Managing KV cache with a hash table allows us to implement flexible caching policies. As an example, in current vLLM, we implement the following eviction policy:

• When there are no free blocks left, we will evict a KV block with reference count (i.e., number of current requests using the block) equals 0.
• If there are multiple blocks with reference count equals to 0, we prioritize to evict the least recently used block (LRU).
• If there are multiple blocks whose last access time are the same, we prioritize the eviction of the block that is at the end of the longest prefix (i.e., has the maximum number of blocks before it).

Note that this eviction policy effectively implements the exact policy as in RadixAttention when applied to models with full attention, which prioritizes to evict reference count zero and least recent used leaf nodes in the prefix tree.

However, the hash-based KV cache management gives us the flexibility to handle more complicated serving scenarios and implement more complicated eviction policies beyond the policy above:

• Multi-LoRA serving.
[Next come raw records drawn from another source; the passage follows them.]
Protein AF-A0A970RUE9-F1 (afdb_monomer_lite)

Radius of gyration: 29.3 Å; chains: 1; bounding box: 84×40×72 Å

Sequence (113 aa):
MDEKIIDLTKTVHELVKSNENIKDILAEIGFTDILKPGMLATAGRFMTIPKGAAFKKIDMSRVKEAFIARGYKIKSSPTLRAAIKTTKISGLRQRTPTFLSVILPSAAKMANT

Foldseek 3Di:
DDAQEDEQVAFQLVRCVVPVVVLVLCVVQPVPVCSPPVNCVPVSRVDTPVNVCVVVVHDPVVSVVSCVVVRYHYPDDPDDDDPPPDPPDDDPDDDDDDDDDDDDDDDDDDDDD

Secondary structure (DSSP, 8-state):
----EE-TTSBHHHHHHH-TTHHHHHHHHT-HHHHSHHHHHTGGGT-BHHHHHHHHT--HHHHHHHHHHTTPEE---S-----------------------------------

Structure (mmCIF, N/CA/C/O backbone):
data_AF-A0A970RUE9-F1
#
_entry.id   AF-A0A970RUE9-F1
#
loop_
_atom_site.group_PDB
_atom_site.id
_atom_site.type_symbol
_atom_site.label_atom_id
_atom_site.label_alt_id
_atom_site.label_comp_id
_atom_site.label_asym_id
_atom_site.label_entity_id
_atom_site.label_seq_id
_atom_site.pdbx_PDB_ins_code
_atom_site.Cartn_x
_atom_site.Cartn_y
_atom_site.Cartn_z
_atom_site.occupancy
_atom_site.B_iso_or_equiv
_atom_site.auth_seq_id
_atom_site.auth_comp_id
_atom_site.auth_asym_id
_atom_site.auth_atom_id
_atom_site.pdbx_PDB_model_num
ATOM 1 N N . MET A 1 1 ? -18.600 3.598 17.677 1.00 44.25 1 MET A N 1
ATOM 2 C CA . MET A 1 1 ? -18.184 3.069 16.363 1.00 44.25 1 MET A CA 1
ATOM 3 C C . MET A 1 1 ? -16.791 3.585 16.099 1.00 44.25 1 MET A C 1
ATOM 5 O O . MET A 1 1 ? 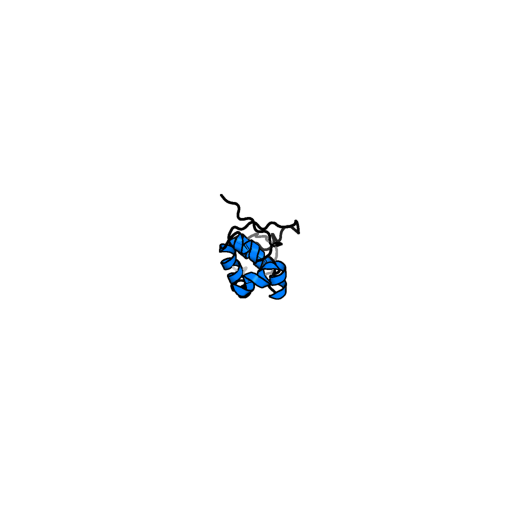-16.617 4.796 16.057 1.00 44.25 1 MET A O 1
ATOM 9 N N . ASP A 1 2 ? -15.812 2.695 16.014 1.00 60.78 2 ASP A N 1
ATOM 10 C CA . ASP A 1 2 ? -14.410 3.055 15.814 1.00 60.78 2 ASP A CA 1
ATOM 11 C C . ASP A 1 2 ? -14.233 3.693 14.434 1.00 60.78 2 ASP A C 1
ATOM 13 O O . ASP A 1 2 ? -14.449 3.058 13.397 1.00 60.78 2 ASP A O 1
ATOM 17 N N . GLU A 1 3 ? -13.893 4.979 14.406 1.00 69.06 3 GLU A N 1
ATOM 18 C CA . GLU A 1 3 ? -13.628 5.673 13.153 1.00 69.06 3 GLU A CA 1
ATOM 19 C C . GLU A 1 3 ? -12.363 5.091 12.509 1.00 69.06 3 GLU A C 1
ATOM 21 O O . GLU A 1 3 ? -11.248 5.247 13.010 1.00 69.06 3 GLU A O 1
ATOM 26 N N . LYS A 1 4 ? -12.522 4.416 11.367 1.00 84.12 4 LYS A N 1
ATOM 27 C CA . LYS A 1 4 ? -11.404 3.855 10.598 1.00 84.12 4 LYS A CA 1
ATOM 28 C C . LYS A 1 4 ? -10.675 4.970 9.848 1.00 84.12 4 LYS A C 1
ATOM 30 O O . LYS A 1 4 ? -10.934 5.211 8.672 1.00 84.12 4 LYS A O 1
ATOM 35 N N . ILE A 1 5 ? -9.777 5.676 10.530 1.00 89.12 5 ILE A N 1
ATOM 36 C CA . ILE A 1 5 ? -8.967 6.745 9.933 1.00 89.12 5 ILE A CA 1
ATOM 37 C C . ILE A 1 5 ? -7.639 6.169 9.433 1.00 89.12 5 ILE A C 1
ATOM 39 O O . ILE A 1 5 ? -6.924 5.501 10.177 1.00 89.12 5 ILE A O 1
ATOM 43 N N . ILE A 1 6 ? -7.290 6.452 8.178 1.00 90.12 6 ILE A N 1
ATOM 44 C CA . ILE A 1 6 ? -6.029 6.033 7.559 1.00 90.12 6 ILE A CA 1
ATOM 45 C C . ILE A 1 6 ? -5.169 7.238 7.180 1.00 90.12 6 ILE A C 1
ATOM 47 O O . ILE A 1 6 ? -5.648 8.202 6.586 1.00 90.12 6 ILE A O 1
ATOM 51 N N . ASP A 1 7 ? -3.879 7.168 7.498 1.00 91.12 7 ASP A N 1
ATOM 52 C CA . ASP A 1 7 ? -2.892 8.184 7.139 1.00 91.12 7 ASP A CA 1
ATOM 53 C C . ASP A 1 7 ? -1.952 7.643 6.057 1.00 91.12 7 ASP A C 1
ATOM 55 O O . ASP A 1 7 ? -1.115 6.782 6.315 1.00 91.12 7 ASP A O 1
ATOM 59 N N . LEU A 1 8 ? -2.096 8.148 4.831 1.00 88.88 8 LEU A N 1
ATOM 60 C CA . LEU A 1 8 ? -1.333 7.673 3.672 1.00 88.88 8 LEU A CA 1
ATOM 61 C C . LEU A 1 8 ? 0.148 8.088 3.707 1.00 88.88 8 LEU A C 1
ATOM 63 O O . LEU A 1 8 ? 0.922 7.636 2.863 1.00 88.88 8 LEU A O 1
ATOM 67 N N . THR A 1 9 ? 0.545 8.952 4.647 1.00 89.12 9 THR A N 1
ATOM 68 C CA . THR A 1 9 ? 1.953 9.326 4.851 1.00 89.12 9 THR A CA 1
ATOM 69 C C . THR A 1 9 ? 2.732 8.262 5.616 1.00 89.12 9 THR A C 1
ATOM 71 O O . THR A 1 9 ? 3.954 8.192 5.485 1.00 89.12 9 THR A O 1
ATOM 74 N N . LYS A 1 10 ? 2.027 7.405 6.366 1.00 91.69 10 LYS A N 1
ATOM 75 C CA . LYS A 1 10 ? 2.625 6.289 7.090 1.00 91.69 10 LYS A CA 1
ATOM 76 C C . LYS A 1 10 ? 3.113 5.205 6.142 1.00 91.69 10 LYS A C 1
ATOM 78 O O . LYS A 1 10 ? 2.686 5.075 4.990 1.00 91.69 10 LYS A O 1
ATOM 83 N N . THR A 1 11 ? 4.029 4.408 6.663 1.00 93.31 11 THR A N 1
ATOM 84 C CA . THR A 1 11 ? 4.614 3.287 5.934 1.00 93.31 11 THR A CA 1
ATOM 85 C C . THR A 1 11 ? 3.600 2.152 5.810 1.00 93.31 11 THR A C 1
ATOM 87 O O . THR A 1 11 ? 2.717 1.986 6.658 1.00 93.31 11 THR A O 1
ATOM 90 N N . VAL A 1 12 ? 3.714 1.340 4.757 1.00 92.06 12 VAL A N 1
ATOM 91 C CA . VAL A 1 12 ? 2.808 0.195 4.551 1.00 92.06 12 VAL A CA 1
ATOM 92 C C . VAL A 1 12 ? 2.861 -0.759 5.749 1.00 92.06 12 VAL A C 1
ATOM 94 O O . VAL A 1 12 ? 1.824 -1.245 6.195 1.00 92.06 12 VAL A O 1
ATOM 97 N N . HIS A 1 13 ? 4.048 -0.963 6.324 1.00 93.38 13 HIS A N 1
ATOM 98 C CA . HIS A 1 13 ? 4.236 -1.780 7.519 1.00 93.38 13 HIS A CA 1
ATOM 99 C C . HIS A 1 13 ? 3.437 -1.258 8.729 1.00 93.38 13 HIS A C 1
ATOM 101 O O . HIS A 1 13 ? 2.758 -2.036 9.395 1.00 93.38 13 HIS A O 1
ATOM 107 N N . GLU A 1 14 ? 3.469 0.047 9.015 1.00 92.88 14 GLU A N 1
ATOM 108 C CA . GLU A 1 14 ? 2.717 0.641 10.135 1.00 92.88 14 GLU A CA 1
ATOM 109 C C . GLU A 1 14 ? 1.203 0.573 9.941 1.00 92.88 14 GLU A C 1
ATOM 111 O O . GLU A 1 14 ? 0.463 0.315 10.894 1.00 92.88 14 GLU A O 1
ATOM 116 N N . LEU A 1 15 ? 0.744 0.810 8.711 1.00 91.88 15 LEU A N 1
ATOM 117 C CA . LEU A 1 15 ? -0.669 0.747 8.359 1.00 91.88 15 LEU A CA 1
ATOM 118 C C . LEU A 1 15 ? -1.209 -0.665 8.565 1.00 91.88 15 LEU A C 1
ATOM 120 O O . LEU A 1 15 ? -2.169 -0.859 9.306 1.00 91.88 15 LEU A O 1
ATOM 124 N N . VAL A 1 16 ? -0.529 -1.653 7.989 1.00 90.50 16 VAL A N 1
ATOM 125 C CA . VAL A 1 16 ? -0.894 -3.063 8.113 1.00 90.50 16 VAL A CA 1
ATOM 126 C C . VAL A 1 16 ? -0.827 -3.546 9.566 1.00 90.50 16 VAL A C 1
ATOM 128 O O . VAL A 1 16 ? -1.699 -4.294 9.994 1.00 90.50 16 VAL A O 1
ATOM 131 N N . LYS A 1 17 ? 0.160 -3.087 10.347 1.00 90.50 17 LYS A N 1
ATOM 132 C CA . LYS A 1 17 ? 0.273 -3.413 11.778 1.00 90.50 17 LYS A CA 1
ATOM 133 C C . LYS A 1 17 ? -0.880 -2.836 12.605 1.00 90.50 17 LYS A C 1
ATOM 135 O O . LYS A 1 17 ? -1.278 -3.434 13.596 1.00 90.50 17 LYS A O 1
ATOM 140 N N . SER A 1 18 ? -1.391 -1.671 12.213 1.00 89.00 18 SER A N 1
ATOM 141 C CA . SER A 1 18 ? -2.514 -1.015 12.889 1.00 89.00 18 SER A CA 1
ATOM 142 C C . SER A 1 18 ? -3.851 -1.665 12.525 1.00 89.00 18 SER A C 1
ATOM 144 O O . SER A 1 18 ? -4.763 -1.702 13.346 1.00 89.00 18 SER A O 1
ATOM 146 N N . ASN A 1 19 ? -3.990 -2.154 11.290 1.00 88.31 19 ASN A N 1
ATOM 147 C CA . ASN A 1 19 ? -5.195 -2.827 10.830 1.00 88.31 19 ASN A CA 1
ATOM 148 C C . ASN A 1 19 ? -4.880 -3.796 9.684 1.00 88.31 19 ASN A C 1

When serving requests for multiple LoRA adapters, we can simply let the hash of each KV block to also include the LoRA ID the request is querying for to enable caching for all adapters. In this way, we can jointly manage the KV blocks for different adapters, which simplifies the system implementation and improves the global cache hit rate and efficiency.
• Multi-modal models. When the user input includes more than just discrete tokens, we can use different hashing methods to handle the caching of inputs of different modalities. For example, perceptual hashing for images to cache similar input images.